→ What this task involves
Below is a listing. Copy each line of it that holds the word "Protein".
=-=-=
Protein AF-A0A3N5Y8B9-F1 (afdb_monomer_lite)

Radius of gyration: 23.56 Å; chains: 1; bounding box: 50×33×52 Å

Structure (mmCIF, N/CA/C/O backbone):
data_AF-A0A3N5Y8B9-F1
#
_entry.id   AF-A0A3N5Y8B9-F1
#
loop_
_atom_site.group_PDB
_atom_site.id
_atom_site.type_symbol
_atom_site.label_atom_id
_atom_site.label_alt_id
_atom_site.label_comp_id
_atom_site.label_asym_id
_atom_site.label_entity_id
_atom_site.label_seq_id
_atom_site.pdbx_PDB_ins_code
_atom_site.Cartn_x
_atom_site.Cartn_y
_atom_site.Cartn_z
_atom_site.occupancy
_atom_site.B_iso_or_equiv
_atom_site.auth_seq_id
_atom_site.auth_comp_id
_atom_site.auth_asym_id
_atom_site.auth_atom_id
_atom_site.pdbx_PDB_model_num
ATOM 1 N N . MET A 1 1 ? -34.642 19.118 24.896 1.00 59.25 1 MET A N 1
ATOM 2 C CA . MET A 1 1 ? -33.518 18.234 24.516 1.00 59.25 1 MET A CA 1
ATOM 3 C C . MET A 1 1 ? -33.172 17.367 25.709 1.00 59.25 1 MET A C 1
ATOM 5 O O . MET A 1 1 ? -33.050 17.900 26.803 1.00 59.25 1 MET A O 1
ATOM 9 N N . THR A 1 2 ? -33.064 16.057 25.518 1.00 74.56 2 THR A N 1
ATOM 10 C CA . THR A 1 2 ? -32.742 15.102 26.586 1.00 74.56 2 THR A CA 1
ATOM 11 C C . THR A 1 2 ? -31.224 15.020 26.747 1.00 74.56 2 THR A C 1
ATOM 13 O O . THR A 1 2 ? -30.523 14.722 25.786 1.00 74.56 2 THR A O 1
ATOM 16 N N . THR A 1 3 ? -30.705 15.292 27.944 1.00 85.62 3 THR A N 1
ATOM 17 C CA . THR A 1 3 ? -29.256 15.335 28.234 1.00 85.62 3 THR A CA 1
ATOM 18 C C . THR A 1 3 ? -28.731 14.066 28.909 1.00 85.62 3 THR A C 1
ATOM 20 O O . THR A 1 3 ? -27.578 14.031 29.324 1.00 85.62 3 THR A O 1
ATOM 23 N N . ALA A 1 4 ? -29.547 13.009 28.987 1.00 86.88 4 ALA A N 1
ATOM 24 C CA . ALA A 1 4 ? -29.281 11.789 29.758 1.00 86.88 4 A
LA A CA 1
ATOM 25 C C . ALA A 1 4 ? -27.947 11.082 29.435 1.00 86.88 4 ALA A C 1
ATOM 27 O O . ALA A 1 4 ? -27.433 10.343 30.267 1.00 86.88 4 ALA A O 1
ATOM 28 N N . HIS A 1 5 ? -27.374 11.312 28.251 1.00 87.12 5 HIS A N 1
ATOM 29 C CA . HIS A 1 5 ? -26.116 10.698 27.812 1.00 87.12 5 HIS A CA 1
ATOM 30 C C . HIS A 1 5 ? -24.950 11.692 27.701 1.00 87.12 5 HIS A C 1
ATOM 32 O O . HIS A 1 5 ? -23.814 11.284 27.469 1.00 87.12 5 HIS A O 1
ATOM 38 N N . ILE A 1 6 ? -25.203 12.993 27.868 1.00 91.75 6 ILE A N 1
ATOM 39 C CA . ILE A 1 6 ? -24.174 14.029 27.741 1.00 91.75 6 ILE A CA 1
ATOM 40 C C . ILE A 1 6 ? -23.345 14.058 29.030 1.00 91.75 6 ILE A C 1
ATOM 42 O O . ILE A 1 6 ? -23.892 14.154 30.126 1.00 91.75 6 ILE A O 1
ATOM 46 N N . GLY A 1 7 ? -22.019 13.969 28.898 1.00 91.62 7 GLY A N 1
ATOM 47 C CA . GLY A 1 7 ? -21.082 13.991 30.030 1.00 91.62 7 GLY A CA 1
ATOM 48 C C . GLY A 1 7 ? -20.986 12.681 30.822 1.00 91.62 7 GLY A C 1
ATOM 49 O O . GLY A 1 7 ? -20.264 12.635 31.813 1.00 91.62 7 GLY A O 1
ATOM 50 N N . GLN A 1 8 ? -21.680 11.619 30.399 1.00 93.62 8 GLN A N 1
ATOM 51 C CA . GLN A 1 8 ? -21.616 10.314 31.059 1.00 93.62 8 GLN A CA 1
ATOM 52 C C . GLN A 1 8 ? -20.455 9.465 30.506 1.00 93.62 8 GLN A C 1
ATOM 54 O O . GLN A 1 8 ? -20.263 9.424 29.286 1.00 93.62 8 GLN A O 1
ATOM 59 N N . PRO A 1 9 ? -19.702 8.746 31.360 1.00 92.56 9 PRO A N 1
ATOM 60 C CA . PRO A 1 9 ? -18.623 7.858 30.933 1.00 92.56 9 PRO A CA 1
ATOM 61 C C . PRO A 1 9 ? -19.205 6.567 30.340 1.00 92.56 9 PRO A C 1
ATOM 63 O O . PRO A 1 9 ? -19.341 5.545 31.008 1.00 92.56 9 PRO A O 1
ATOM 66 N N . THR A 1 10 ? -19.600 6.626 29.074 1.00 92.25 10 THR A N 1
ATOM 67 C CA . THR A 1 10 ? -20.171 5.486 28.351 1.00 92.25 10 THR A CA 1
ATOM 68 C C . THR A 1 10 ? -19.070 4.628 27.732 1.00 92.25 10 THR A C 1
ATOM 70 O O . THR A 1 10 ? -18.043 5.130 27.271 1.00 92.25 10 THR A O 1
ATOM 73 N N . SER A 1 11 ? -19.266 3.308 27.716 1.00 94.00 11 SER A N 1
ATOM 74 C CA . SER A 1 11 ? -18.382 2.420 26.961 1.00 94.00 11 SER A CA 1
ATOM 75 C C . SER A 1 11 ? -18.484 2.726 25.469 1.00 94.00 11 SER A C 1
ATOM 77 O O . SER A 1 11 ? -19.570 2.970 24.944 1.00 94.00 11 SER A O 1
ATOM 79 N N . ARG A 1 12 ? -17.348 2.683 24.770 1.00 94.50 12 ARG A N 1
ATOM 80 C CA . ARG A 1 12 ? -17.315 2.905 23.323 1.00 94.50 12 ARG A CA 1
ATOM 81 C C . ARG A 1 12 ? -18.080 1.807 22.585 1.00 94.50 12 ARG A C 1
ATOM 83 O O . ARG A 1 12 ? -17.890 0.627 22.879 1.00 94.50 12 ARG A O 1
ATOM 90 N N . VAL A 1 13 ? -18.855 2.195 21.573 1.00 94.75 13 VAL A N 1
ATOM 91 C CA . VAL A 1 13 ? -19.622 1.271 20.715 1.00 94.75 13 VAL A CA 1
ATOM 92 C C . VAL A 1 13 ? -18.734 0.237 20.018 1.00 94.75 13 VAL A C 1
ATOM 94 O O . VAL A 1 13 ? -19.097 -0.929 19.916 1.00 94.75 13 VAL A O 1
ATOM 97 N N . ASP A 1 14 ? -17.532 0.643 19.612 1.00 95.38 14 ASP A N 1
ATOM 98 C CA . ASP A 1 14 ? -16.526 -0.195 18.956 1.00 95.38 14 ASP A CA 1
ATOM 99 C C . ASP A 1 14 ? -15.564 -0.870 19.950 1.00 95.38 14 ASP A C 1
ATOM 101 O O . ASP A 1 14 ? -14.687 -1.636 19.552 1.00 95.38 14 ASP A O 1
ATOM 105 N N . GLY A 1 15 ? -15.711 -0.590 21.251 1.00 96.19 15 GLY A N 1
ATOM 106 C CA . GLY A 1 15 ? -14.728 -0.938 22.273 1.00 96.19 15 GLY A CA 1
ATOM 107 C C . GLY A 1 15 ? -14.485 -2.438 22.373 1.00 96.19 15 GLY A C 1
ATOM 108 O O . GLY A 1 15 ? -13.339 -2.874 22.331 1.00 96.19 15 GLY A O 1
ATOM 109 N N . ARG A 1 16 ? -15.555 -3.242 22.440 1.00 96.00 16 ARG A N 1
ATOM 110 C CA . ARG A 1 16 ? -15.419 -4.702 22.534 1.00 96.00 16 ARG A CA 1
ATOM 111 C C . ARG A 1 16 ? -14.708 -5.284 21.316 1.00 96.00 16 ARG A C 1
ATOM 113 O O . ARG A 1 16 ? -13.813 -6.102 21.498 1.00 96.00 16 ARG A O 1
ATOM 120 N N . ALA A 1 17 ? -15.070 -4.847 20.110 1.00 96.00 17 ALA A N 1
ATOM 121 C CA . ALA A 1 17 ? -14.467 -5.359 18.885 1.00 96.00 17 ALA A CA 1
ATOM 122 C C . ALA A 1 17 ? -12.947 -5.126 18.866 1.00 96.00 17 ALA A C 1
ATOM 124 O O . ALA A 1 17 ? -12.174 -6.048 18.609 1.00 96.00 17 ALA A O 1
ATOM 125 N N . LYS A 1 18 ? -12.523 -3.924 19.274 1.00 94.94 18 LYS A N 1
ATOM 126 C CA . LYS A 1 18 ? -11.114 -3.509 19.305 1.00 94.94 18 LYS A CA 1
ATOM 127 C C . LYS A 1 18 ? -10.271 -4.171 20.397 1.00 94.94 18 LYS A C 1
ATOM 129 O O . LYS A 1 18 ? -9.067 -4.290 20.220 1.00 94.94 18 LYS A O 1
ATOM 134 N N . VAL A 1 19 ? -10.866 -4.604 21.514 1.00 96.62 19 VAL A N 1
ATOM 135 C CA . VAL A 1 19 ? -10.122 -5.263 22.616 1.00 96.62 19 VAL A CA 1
=-=-=
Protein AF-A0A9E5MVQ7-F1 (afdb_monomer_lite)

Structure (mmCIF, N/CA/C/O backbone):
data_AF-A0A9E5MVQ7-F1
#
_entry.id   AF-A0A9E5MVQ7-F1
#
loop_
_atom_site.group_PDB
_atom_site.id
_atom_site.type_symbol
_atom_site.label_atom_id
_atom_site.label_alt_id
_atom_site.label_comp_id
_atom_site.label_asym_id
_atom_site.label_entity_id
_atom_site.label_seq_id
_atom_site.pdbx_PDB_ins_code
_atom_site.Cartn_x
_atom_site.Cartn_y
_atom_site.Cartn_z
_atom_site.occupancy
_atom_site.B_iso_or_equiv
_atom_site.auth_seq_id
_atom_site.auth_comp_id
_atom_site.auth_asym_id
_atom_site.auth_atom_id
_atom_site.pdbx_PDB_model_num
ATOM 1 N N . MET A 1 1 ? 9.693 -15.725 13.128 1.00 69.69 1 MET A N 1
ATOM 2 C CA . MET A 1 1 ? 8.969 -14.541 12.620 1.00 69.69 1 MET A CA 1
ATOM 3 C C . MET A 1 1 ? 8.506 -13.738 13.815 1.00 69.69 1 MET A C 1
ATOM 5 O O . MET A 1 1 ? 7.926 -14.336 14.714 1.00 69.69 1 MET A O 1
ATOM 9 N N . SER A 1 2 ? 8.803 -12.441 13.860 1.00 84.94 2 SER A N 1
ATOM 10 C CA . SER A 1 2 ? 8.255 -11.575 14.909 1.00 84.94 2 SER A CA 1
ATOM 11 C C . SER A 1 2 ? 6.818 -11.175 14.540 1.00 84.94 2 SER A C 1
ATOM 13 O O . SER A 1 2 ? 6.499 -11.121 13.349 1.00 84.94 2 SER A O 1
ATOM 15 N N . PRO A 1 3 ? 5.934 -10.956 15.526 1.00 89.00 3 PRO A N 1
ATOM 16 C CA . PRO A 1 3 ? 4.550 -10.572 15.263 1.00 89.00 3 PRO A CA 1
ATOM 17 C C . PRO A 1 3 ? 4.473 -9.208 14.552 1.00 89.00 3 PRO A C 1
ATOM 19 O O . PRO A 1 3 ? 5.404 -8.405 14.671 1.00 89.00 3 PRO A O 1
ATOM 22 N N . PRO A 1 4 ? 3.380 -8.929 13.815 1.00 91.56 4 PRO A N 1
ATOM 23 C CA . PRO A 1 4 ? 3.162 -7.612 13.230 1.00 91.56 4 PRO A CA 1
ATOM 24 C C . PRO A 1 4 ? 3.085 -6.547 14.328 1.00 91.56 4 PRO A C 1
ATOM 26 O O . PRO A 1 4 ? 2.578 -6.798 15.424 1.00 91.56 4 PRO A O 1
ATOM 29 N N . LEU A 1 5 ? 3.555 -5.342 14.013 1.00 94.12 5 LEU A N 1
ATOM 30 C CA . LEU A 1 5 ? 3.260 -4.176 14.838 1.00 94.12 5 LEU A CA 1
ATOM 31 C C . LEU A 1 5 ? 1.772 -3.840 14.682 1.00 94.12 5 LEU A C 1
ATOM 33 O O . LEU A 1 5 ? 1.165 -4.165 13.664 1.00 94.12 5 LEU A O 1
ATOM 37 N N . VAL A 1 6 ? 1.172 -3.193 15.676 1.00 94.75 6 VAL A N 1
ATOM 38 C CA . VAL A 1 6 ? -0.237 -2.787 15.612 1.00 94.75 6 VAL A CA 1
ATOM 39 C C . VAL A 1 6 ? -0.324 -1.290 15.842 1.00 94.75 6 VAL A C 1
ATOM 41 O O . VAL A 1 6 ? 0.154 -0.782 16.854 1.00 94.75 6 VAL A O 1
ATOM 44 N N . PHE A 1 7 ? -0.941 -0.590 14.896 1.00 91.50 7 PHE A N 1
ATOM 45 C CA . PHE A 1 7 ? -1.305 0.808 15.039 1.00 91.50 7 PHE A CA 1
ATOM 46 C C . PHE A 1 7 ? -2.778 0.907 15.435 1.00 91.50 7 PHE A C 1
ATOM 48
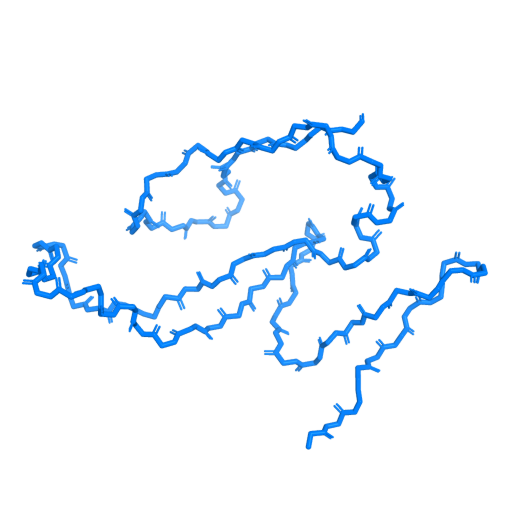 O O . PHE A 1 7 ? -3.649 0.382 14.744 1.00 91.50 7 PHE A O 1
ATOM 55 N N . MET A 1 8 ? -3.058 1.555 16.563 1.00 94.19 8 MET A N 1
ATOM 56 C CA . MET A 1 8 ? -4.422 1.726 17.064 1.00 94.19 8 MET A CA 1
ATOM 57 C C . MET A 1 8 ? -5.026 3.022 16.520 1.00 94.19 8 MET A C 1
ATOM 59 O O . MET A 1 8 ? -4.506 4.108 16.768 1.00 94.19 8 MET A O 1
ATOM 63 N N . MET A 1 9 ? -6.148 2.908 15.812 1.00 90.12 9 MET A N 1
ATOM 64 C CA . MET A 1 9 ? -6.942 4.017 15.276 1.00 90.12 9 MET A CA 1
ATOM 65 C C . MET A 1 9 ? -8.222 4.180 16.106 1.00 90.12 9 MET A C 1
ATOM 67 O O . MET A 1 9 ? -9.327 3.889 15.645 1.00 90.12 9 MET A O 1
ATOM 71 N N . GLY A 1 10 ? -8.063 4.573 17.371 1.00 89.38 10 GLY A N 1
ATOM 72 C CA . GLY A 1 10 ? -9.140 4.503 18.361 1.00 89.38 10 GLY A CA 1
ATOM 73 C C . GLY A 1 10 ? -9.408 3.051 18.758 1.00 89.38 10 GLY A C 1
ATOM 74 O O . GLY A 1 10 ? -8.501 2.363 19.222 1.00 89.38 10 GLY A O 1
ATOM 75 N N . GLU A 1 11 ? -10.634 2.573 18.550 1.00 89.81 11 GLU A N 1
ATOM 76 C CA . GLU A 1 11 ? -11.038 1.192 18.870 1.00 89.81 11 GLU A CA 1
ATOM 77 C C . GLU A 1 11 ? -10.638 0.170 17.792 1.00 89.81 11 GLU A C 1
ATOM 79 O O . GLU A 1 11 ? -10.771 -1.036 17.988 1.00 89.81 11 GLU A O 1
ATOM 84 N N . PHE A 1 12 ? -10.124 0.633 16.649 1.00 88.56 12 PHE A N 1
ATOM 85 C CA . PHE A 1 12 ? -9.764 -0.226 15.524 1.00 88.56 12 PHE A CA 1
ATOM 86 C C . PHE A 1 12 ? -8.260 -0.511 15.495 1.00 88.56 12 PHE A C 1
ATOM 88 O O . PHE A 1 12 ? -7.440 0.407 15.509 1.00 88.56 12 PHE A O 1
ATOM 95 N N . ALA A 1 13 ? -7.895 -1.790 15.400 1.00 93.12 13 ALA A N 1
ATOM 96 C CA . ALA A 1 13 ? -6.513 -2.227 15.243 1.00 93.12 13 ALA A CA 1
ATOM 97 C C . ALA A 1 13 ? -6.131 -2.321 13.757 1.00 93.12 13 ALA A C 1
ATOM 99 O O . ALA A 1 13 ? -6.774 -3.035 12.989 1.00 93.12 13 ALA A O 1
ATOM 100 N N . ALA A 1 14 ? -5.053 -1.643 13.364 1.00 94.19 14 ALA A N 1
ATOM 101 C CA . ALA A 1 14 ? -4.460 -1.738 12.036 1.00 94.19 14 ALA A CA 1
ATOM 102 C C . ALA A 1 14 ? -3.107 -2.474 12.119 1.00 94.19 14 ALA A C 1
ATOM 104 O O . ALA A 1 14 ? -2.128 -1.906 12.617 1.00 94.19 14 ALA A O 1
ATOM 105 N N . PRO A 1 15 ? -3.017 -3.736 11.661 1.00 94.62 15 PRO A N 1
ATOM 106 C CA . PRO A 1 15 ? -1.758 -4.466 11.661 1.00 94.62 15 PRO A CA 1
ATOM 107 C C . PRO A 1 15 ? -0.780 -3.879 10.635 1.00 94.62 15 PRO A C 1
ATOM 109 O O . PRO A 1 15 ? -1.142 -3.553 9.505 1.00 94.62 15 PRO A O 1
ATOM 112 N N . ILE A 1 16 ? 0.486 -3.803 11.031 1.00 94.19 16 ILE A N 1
=-=-=
→ Answer section
Protein AF-A0A3N5Y8B9-F1 (afdb_monomer_lite)
Protein AF-A0A9E5MVQ7-F1 (afdb_monomer_lite)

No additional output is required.